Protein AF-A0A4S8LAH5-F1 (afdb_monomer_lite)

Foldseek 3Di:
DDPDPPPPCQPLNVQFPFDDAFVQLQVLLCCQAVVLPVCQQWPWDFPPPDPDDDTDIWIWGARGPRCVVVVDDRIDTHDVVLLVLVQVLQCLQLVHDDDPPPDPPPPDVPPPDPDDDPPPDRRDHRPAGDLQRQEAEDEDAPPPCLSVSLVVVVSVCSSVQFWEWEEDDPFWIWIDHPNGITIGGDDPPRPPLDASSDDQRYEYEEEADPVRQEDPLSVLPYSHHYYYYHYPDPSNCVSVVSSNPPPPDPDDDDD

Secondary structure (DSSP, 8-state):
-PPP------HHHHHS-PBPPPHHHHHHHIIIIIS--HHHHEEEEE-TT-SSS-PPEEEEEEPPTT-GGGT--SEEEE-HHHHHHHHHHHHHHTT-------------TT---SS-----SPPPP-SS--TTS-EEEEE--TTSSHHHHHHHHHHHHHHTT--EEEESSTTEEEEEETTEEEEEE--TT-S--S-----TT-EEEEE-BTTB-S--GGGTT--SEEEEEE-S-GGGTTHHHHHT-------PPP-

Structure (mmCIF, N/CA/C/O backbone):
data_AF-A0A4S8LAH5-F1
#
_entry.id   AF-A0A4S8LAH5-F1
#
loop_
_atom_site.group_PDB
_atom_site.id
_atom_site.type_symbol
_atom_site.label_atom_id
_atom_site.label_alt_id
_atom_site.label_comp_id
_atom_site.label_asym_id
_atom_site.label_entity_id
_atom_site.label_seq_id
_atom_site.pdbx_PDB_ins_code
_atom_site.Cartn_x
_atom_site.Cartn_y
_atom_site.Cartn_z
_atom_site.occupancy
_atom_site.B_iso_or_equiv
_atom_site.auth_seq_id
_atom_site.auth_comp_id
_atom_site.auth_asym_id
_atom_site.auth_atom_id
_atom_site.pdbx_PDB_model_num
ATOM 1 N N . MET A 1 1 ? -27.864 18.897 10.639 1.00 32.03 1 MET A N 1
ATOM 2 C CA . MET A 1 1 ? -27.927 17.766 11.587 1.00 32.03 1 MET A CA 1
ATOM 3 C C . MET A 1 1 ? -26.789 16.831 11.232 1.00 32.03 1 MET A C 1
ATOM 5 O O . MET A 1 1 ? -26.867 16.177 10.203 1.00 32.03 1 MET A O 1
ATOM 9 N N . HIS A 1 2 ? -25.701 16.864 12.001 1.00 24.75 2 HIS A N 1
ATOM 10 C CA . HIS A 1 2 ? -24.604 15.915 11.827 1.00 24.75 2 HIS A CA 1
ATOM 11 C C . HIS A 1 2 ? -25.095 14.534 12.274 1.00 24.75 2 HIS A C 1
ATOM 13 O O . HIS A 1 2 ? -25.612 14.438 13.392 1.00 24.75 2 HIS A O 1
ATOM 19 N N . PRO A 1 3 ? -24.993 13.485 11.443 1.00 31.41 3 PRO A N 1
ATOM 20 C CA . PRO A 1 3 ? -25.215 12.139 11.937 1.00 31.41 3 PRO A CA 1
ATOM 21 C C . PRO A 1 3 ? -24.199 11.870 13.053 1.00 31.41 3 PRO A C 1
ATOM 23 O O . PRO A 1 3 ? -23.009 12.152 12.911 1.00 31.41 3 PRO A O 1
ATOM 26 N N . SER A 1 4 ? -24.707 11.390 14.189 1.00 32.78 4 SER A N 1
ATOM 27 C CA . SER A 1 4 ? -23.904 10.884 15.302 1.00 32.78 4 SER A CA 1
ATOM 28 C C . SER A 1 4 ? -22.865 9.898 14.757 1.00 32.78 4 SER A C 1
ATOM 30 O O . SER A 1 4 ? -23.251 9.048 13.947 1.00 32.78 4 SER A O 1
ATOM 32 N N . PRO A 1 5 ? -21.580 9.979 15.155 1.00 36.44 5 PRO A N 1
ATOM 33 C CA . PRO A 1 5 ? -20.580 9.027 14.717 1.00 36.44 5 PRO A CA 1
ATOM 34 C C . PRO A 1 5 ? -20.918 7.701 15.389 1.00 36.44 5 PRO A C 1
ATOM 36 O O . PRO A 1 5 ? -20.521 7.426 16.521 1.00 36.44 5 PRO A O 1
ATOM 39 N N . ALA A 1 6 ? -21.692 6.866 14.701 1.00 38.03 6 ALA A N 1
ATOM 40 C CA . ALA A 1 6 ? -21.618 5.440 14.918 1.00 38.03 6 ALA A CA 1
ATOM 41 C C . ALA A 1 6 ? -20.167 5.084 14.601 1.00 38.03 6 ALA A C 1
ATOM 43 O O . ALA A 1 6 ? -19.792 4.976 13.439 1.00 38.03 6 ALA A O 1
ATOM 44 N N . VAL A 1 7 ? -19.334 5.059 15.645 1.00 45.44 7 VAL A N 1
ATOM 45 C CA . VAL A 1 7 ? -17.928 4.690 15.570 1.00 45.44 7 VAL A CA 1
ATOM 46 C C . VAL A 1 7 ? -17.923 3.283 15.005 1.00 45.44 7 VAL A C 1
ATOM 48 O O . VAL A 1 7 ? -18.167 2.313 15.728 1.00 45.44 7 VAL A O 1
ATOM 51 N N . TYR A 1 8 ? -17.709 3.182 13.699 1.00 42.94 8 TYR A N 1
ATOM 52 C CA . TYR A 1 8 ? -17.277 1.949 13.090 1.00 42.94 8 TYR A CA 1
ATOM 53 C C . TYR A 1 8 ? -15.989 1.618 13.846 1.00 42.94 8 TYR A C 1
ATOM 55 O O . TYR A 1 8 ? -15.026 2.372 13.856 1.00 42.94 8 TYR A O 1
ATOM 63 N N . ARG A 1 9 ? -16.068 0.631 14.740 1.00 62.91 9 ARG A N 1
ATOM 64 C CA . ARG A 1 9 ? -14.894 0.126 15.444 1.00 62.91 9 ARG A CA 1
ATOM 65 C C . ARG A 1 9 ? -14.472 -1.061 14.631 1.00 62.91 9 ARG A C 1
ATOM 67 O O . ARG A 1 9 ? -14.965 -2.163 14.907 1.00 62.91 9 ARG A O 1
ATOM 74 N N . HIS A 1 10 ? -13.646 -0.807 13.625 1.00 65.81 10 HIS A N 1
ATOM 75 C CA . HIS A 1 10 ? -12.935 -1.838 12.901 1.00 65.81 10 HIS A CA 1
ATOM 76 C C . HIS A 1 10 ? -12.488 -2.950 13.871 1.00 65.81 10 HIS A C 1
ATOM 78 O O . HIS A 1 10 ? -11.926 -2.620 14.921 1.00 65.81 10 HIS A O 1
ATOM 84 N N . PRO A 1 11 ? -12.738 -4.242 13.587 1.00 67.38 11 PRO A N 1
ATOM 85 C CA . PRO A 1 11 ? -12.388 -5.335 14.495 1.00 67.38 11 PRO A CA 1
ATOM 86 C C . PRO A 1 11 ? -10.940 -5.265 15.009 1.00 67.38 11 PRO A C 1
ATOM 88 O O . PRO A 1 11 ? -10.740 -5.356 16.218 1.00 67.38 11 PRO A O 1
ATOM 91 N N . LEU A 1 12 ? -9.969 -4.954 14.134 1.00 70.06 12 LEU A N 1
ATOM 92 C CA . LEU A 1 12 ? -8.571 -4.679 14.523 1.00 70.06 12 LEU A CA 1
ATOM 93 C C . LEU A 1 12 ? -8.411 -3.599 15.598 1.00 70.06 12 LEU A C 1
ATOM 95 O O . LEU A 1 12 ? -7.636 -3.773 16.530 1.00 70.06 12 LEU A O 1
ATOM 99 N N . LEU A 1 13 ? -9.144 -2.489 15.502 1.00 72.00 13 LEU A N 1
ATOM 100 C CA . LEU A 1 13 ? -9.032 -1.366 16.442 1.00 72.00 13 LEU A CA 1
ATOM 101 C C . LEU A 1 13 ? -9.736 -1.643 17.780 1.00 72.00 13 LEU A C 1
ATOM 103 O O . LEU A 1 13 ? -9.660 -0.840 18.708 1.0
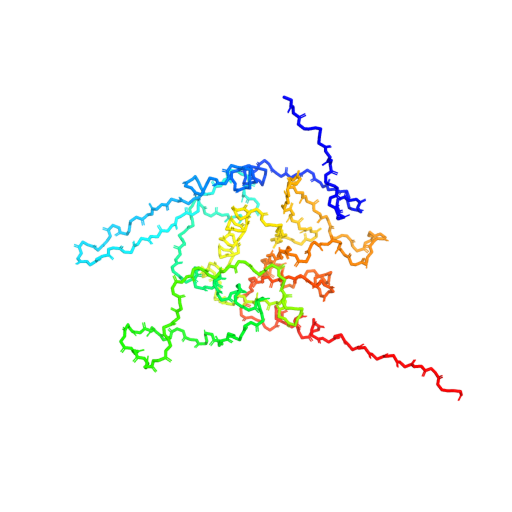0 72.00 13 LEU A O 1
ATOM 107 N N . ARG A 1 14 ? -10.456 -2.767 17.891 1.00 70.00 14 ARG A N 1
ATOM 108 C CA . ARG A 1 14 ? -10.977 -3.262 19.174 1.00 70.00 14 ARG A CA 1
ATOM 109 C C . ARG A 1 14 ? -9.942 -4.089 19.919 1.00 70.00 14 ARG A C 1
ATOM 111 O O . ARG A 1 14 ? -10.000 -4.136 21.145 1.00 70.00 14 ARG A O 1
ATOM 118 N N . THR A 1 15 ? -9.066 -4.766 19.184 1.00 65.06 15 THR A N 1
ATOM 119 C CA . THR A 1 15 ? -8.112 -5.735 19.725 1.00 65.06 15 THR A CA 1
ATOM 120 C C . THR A 1 15 ? -6.737 -5.123 19.927 1.00 65.06 15 THR A C 1
ATOM 122 O O . THR A 1 15 ? -6.104 -5.403 20.938 1.00 65.06 15 THR A O 1
ATOM 125 N N . VAL A 1 16 ? -6.304 -4.241 19.025 1.00 66.75 16 VAL A N 1
ATOM 126 C CA . VAL A 1 16 ? -4.993 -3.596 19.099 1.00 66.75 16 VAL A CA 1
ATOM 127 C C . VAL A 1 16 ? -5.145 -2.135 19.495 1.00 66.75 16 VAL A C 1
ATOM 129 O O . VAL A 1 16 ? -6.020 -1.430 18.990 1.00 66.75 16 VAL A O 1
ATOM 132 N N . LYS A 1 17 ? -4.288 -1.668 20.410 1.00 69.62 17 LYS A N 1
ATOM 133 C CA . LYS A 1 17 ? -4.179 -0.243 20.740 1.00 69.62 17 LYS A CA 1
ATOM 134 C C . LYS A 1 17 ? -3.305 0.432 19.682 1.00 69.62 17 LYS A C 1
ATOM 136 O O . LYS A 1 17 ? -2.105 0.173 19.670 1.00 69.62 17 LYS A O 1
ATOM 141 N N . PRO A 1 18 ? -3.869 1.279 18.810 1.00 69.31 18 PRO A N 1
ATOM 142 C CA . PRO A 1 18 ? -3.078 1.924 17.780 1.00 69.31 18 PRO A CA 1
ATOM 143 C C . PRO A 1 18 ? -2.178 3.012 18.373 1.00 69.31 18 PRO A C 1
ATOM 145 O O . PRO A 1 18 ? -2.571 3.724 19.302 1.00 69.31 18 PRO A O 1
ATOM 148 N N . GLU A 1 19 ? -0.988 3.170 17.803 1.00 77.06 19 GLU A N 1
ATOM 149 C CA . GLU A 1 19 ? -0.095 4.287 18.116 1.00 77.06 19 GLU A CA 1
ATOM 150 C C . GLU A 1 19 ? -0.421 5.526 17.272 1.00 77.06 19 GLU A C 1
ATOM 152 O O . GLU A 1 19 ? -1.026 5.441 16.198 1.00 77.06 19 GLU A O 1
ATOM 157 N N . THR A 1 20 ? 0.019 6.695 17.746 1.00 74.94 20 THR A N 1
ATOM 158 C CA . THR A 1 20 ? -0.064 7.946 16.986 1.00 74.94 20 THR A CA 1
ATOM 159 C C . THR A 1 20 ? 0.825 7.881 15.752 1.00 74.94 20 THR A C 1
ATOM 161 O O . THR A 1 20 ? 2.012 7.566 15.847 1.00 74.94 20 THR A O 1
ATOM 164 N N . VAL A 1 21 ? 0.264 8.230 14.600 1.00 82.44 21 VAL A N 1
ATOM 165 C CA . VAL A 1 21 ? 0.988 8.258 13.328 1.00 82.44 21 VAL A CA 1
ATOM 166 C C . VAL A 1 21 ? 1.676 9.602 13.099 1.00 82.44 21 VAL A C 1
ATOM 168 O O . VAL A 1 21 ? 1.371 10.597 13.761 1.00 82.44 21 VAL A O 1
ATOM 171 N N . THR A 1 22 ? 2.616 9.645 12.154 1.00 83.38 22 THR A N 1
ATOM 172 C CA . THR A 1 22 ? 3.267 10.904 11.779 1.00 83.38 22 THR A CA 1
ATOM 173 C C . THR A 1 22 ? 2.271 11.839 11.076 1.00 83.38 22 THR A C 1
ATOM 175 O O . THR A 1 22 ? 1.340 11.367 10.412 1.00 83.38 22 THR A O 1
ATOM 178 N N . PRO A 1 23 ? 2.471 13.169 11.147 1.00 83.94 23 PRO A N 1
ATOM 179 C CA . PRO A 1 23 ? 1.619 14.127 10.443 1.00 83.94 23 PRO A CA 1
ATOM 180 C C . PRO A 1 23 ? 1.495 13.880 8.932 1.00 83.94 23 PRO A C 1
ATOM 182 O O . PRO A 1 23 ? 0.454 14.184 8.360 1.00 83.94 23 PRO A O 1
ATOM 185 N N . GLY A 1 24 ? 2.506 13.300 8.276 1.00 83.88 24 GLY A N 1
ATOM 186 C CA . GLY A 1 24 ? 2.427 13.024 6.835 1.00 83.88 24 GLY A CA 1
ATOM 187 C C . GLY A 1 24 ? 1.573 11.841 6.463 1.00 83.88 24 GLY A C 1
ATOM 188 O O . GLY A 1 24 ? 0.855 11.911 5.473 1.00 83.88 24 GLY A O 1
ATOM 189 N N . LEU A 1 25 ? 1.583 10.782 7.271 1.00 86.69 25 LEU A N 1
ATOM 190 C CA . LEU A 1 25 ? 0.680 9.651 7.057 1.00 86.69 25 LEU A CA 1
ATOM 191 C C . LEU A 1 25 ? -0.781 10.089 7.245 1.00 86.69 25 LEU A C 1
ATOM 193 O O . LEU A 1 25 ? -1.654 9.656 6.491 1.00 86.69 25 LEU A O 1
ATOM 197 N N . GLN A 1 26 ? -1.028 11.004 8.193 1.00 88.56 26 GLN A N 1
ATOM 198 C CA . GLN A 1 26 ? -2.329 11.653 8.370 1.00 88.56 26 GLN A CA 1
ATOM 199 C C . GLN A 1 26 ? -2.685 12.555 7.182 1.00 88.56 26 GLN A C 1
ATOM 201 O O . GLN A 1 26 ? -3.787 12.464 6.654 1.00 88.56 26 GLN A O 1
ATOM 206 N N . ARG A 1 27 ? -1.749 13.376 6.698 1.00 87.69 27 ARG A N 1
ATOM 207 C CA . ARG A 1 27 ? -1.974 14.230 5.523 1.00 87.69 27 ARG A CA 1
ATOM 208 C C . ARG A 1 27 ? -2.273 13.418 4.263 1.00 87.69 27 ARG A C 1
ATOM 210 O O . ARG A 1 27 ? -3.143 13.804 3.488 1.00 87.69 27 ARG A O 1
ATOM 217 N N . LEU A 1 28 ? -1.574 12.301 4.059 1.00 88.75 28 LEU A N 1
ATOM 218 C CA . LEU A 1 28 ? -1.852 11.373 2.965 1.00 88.75 28 LEU A CA 1
ATOM 219 C C . LEU A 1 28 ? -3.270 10.805 3.081 1.00 88.75 28 LEU A C 1
ATOM 221 O O . LEU A 1 28 ? -3.986 10.752 2.086 1.00 88.75 28 LEU A O 1
ATOM 225 N N . TYR A 1 29 ? -3.690 10.422 4.288 1.00 91.44 29 TYR A N 1
ATOM 226 C CA . TYR A 1 29 ? -5.057 9.974 4.534 1.00 91.44 29 TYR A CA 1
ATOM 227 C C . TYR A 1 29 ? -6.092 11.055 4.197 1.00 91.44 29 TYR A C 1
ATOM 229 O O . TYR A 1 29 ? -7.060 10.776 3.491 1.00 91.44 29 TYR A O 1
ATOM 237 N N . ASP A 1 30 ? -5.877 12.288 4.651 1.00 90.25 30 ASP A N 1
ATOM 238 C CA . ASP A 1 30 ? -6.806 13.388 4.401 1.00 90.25 30 ASP A CA 1
ATOM 239 C C . ASP A 1 30 ? -6.936 13.661 2.891 1.00 90.25 30 ASP A C 1
ATOM 241 O O . ASP A 1 30 ? -8.044 13.701 2.362 1.00 90.25 30 ASP A O 1
ATOM 245 N N . LEU A 1 31 ? -5.815 13.737 2.166 1.00 90.06 31 LEU A N 1
ATOM 246 C CA . LEU A 1 31 ? -5.813 13.996 0.722 1.00 90.06 31 LEU A CA 1
ATOM 247 C C . LEU A 1 31 ? -6.376 12.828 -0.102 1.00 90.06 31 LEU A C 1
ATOM 249 O O . LEU A 1 31 ? -7.188 13.038 -1.004 1.00 90.06 31 LEU A O 1
ATOM 253 N N . ALA A 1 32 ? -5.931 11.600 0.174 1.00 91.81 32 ALA A N 1
ATOM 254 C CA . ALA A 1 32 ? -6.257 10.443 -0.654 1.00 91.81 32 ALA A CA 1
ATOM 255 C C . ALA A 1 32 ? -7.601 9.822 -0.278 1.00 91.81 32 ALA A C 1
ATOM 257 O O . ALA A 1 32 ? -8.399 9.516 -1.155 1.00 91.81 32 ALA A O 1
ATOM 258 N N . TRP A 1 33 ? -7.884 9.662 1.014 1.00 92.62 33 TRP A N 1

(YOUR ASSIGNMENT) Everything starting at the line containing "ATOM 122 O O" and ending at the line containing "ATOM 132 N N" in the records above should be repeated exactly, and only that.

(SOLVED PROBLEM)
ATOM 122 O O . THR A 1 15 ? -6.104 -5.403 20.938 1.00 65.06 15 THR A O 1
ATOM 125 N N . VAL A 1 16 ? -6.304 -4.241 19.025 1.00 66.75 16 VAL A N 1
ATOM 126 C CA . VAL A 1 16 ? -4.993 -3.596 19.099 1.00 66.75 16 VAL A CA 1
ATOM 127 C C . VAL A 1 16 ? -5.145 -2.135 19.495 1.00 66.75 16 VAL A C 1
ATOM 129 O O . VAL A 1 16 ? -6.020 -1.430 18.990 1.00 66.75 16 VAL A O 1
ATOM 132 N N . LYS A 1 17 ? -4.288 -1.668 20.410 1.00 69.62 17 LYS A N 1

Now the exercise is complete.